I've seen turkey hunting about a million and one times on TV, I spose it's time to experience it for real.

I've played with box calls and found them to be real easy up front. I've even practiced with a mouth call but mastering that won't be this spring that's for sure.

I know of some roosts, and I think the first way I'll approach them is to get them en route to their feeding field.

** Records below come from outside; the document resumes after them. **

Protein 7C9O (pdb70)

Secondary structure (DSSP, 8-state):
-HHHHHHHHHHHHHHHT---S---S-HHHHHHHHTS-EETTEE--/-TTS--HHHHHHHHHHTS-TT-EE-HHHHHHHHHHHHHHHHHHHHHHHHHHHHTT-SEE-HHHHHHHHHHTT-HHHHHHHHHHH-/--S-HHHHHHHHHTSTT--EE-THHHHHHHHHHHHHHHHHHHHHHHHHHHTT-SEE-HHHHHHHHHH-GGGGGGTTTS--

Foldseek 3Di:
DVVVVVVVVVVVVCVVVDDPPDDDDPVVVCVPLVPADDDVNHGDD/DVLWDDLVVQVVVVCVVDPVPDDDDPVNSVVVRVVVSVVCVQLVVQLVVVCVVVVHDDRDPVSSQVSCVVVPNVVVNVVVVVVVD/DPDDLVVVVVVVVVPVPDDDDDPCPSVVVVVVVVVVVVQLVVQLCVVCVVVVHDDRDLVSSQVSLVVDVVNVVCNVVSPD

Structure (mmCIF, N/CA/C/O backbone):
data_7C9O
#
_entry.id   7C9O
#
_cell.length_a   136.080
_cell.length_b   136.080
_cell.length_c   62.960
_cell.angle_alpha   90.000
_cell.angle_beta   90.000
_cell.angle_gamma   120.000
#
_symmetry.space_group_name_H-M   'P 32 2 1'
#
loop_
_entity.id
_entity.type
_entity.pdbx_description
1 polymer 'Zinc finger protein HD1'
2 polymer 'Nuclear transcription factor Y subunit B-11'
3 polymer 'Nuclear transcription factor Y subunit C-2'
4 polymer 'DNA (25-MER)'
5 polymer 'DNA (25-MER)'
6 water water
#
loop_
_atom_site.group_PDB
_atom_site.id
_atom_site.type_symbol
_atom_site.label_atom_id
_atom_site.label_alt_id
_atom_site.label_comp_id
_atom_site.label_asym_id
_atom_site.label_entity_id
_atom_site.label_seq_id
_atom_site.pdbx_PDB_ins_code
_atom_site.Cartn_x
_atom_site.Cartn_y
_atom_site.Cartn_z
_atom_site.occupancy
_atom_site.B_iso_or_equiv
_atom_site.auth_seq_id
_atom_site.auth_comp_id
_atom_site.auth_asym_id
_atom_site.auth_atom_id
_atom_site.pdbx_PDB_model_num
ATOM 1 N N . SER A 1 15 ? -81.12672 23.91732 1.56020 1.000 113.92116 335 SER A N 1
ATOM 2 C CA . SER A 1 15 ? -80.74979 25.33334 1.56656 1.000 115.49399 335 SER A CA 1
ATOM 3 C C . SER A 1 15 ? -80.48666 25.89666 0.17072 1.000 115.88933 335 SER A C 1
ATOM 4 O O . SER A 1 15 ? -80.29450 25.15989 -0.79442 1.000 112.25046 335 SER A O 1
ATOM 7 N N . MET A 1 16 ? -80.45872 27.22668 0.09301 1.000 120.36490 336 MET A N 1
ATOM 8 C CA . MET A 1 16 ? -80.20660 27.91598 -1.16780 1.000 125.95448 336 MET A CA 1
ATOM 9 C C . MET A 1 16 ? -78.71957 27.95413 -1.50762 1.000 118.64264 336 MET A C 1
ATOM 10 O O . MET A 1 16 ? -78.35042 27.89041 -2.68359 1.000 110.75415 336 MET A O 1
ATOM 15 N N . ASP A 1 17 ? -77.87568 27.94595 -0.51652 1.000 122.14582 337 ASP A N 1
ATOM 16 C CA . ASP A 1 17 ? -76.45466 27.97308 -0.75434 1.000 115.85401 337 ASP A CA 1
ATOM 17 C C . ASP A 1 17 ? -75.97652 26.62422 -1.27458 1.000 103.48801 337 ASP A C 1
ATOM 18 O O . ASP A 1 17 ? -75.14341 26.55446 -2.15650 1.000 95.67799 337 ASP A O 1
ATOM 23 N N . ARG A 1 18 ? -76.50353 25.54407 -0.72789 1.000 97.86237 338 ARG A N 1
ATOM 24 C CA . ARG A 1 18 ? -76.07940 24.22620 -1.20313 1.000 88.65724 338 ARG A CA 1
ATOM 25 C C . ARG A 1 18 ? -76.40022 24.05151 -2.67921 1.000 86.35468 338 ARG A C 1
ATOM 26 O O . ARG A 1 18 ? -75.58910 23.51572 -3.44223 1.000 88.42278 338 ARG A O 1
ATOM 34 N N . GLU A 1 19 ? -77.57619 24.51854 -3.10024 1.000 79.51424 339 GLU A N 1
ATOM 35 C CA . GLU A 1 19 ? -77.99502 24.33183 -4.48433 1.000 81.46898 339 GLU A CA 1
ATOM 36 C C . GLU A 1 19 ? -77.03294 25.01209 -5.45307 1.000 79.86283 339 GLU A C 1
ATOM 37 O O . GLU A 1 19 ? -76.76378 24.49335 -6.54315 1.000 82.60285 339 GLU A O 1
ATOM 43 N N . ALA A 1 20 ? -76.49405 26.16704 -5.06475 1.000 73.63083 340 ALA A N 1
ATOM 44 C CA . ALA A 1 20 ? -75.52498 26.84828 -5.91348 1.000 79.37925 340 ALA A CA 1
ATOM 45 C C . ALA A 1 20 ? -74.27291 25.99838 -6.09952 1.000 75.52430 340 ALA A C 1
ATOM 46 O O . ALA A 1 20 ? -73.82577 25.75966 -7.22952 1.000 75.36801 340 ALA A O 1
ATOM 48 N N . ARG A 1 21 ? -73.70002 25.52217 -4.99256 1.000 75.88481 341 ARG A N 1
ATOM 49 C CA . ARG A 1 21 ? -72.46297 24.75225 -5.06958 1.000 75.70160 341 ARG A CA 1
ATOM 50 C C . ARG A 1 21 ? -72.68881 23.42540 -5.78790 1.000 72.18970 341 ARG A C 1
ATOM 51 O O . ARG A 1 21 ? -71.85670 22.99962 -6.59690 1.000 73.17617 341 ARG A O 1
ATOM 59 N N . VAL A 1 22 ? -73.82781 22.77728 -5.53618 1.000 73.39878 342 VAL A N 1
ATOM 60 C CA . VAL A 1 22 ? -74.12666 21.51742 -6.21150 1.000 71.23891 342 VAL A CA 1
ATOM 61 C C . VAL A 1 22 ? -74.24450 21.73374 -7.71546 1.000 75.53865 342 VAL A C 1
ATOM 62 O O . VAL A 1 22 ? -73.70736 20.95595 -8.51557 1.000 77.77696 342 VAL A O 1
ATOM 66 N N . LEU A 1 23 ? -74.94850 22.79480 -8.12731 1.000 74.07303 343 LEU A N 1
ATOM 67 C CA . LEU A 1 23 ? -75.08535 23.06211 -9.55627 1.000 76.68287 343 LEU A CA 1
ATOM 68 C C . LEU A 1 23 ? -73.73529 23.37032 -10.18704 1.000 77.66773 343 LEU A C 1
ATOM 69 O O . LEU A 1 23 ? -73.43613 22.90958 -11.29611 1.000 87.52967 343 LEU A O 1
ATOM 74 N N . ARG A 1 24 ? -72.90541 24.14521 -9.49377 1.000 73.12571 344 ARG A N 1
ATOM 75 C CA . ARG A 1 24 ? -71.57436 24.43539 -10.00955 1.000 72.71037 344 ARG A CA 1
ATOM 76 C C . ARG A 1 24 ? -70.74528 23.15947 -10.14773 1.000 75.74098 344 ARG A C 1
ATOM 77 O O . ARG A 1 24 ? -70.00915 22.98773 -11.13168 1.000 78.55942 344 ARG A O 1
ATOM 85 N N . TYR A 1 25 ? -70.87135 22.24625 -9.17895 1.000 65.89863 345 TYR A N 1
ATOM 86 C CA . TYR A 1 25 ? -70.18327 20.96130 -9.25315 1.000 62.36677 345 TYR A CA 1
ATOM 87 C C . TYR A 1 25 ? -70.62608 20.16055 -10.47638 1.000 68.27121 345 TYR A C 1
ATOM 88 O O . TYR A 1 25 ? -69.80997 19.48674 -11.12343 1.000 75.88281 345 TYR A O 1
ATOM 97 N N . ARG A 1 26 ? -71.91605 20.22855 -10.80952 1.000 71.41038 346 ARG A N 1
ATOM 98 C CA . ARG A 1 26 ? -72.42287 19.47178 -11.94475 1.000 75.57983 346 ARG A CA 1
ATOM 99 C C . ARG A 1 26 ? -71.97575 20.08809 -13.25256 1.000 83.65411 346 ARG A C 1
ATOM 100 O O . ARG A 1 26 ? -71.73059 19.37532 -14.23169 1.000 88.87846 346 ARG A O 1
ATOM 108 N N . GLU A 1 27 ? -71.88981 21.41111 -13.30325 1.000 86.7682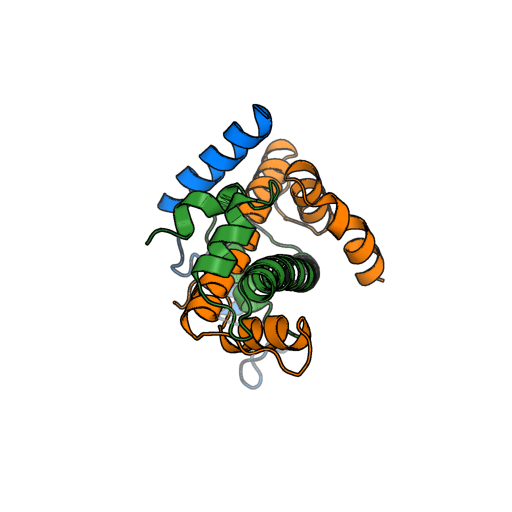3 347 GLU A N 1
ATOM 109 C CA . GLU A 1 27 ? -71.46470 22.03141 -14.54407 1.000 83.92404 347 GLU A CA 1
ATOM 110 C C . GLU A 1 27 ? -69.96566 21.85853 -14.73893 1.000 81.64592 347 GLU A C 1
ATOM 111 O O . GLU A 1 27 ? -69.50852 21.57680 -15.85093 1.000 92.50643 347 GLU A O 1
ATOM 117 N N . LYS A 1 28 ? -69.19080 21.95333 -13.65981 1.000 71.70749 348 LYS A N 1
ATOM 118 C CA . LYS A 1 28 ? -67.78077 21.60342 -13.74172 1.000 69.85417 348 LYS A CA 1
ATOM 119 C C . LYS A 1 28 ? -67.57163 20.17455 -14.23701 1.000 77.31533 348 LYS A C 1
ATOM 120 O O . LYS A 1 28 ? -66.46456 19.83870 -14.66996 1.000 83.26938 348 LYS A O 1
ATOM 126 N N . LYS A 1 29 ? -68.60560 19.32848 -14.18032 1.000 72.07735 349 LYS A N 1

Have you ever used a decoy? I'm wondering if it would help pull the toms away.


----------



## tb

The purists don't like decoys, but I think they help, especially with the younger birds. I've been using a hen and a jake, or just a hen alone. A wise old gobbler can hang up on a decoy out of range. Or he might come running in, you never know.


----------



## nodakoutdoors.com

Trial and error......

Sounds like my kind of hunting. I can't wait to finally give 'er a good run. (it's my year to get drawn :sniper: 8) )


----------



## tb

I've been reading your posts on this site and others for a while and believe me, this is your type of hunting. If the truth were known, my main thing is hunting waterfowl. A buddy of mine turned me on to spring turkeys about 5 years ago. Its a gas. I generally spend the evening before a hunt scouting birds and locating the area they will use for a roost. Then, I get set up about 45 minutes before sunrise and try to call them in. Its a lot like decoying anything, except there's a little more of a "trophy" atmosphere about it.


----------



## Qwack

If you are the type of hunter who gets a thrill from calling ducks or geese to a spread, then you will love it when you can get a spring tom to come to your turkey call. The first time I called a turkey in, I thought I was going to have a heart attack--reminded me of how I felt the first few times I called geese into the decoys. I recommend the MAD aluminum slate calls. I think decoys depend on your hunting situation. If you are in an open area, dekes can help. If you are in the thick woods, by the time the tom can see the dekes, he is in range. Also, be careful using decoys if you are on public land or areas where there might be other hunters. I can always get toms to answer me from their roost but I've only had them come all the way in later in the morning, after they have dropped their hens. From what I have read, the toms call from their roost to get the hens to come to them. If they get a hen to come in, they really don't have a reason to come to your call.


----------



## Decoyer

I have also been applying, but getting a tag in eastern ND seems to be very diffecult. I would really like to get into it, for me I like hunting anything I can decoy or call in.


----------



## GooseBuster3

Snow geese still over rule, but if they keep doing the same great white fly by again, im heading out west for turkeys. Every time I apply out by Watford City I draw a tag. But i never drive out there, due to being to busy. Plus that is a long trip for a damn turkey.


----------



## hunt4life

Turkey hunting is one of the few things that you can hunt where you stand a good chance of being welcomed by landowners when you ask for permission to hunt. The landowners seem to want to get them thinned out and they welcome the hunters assistance in many cases.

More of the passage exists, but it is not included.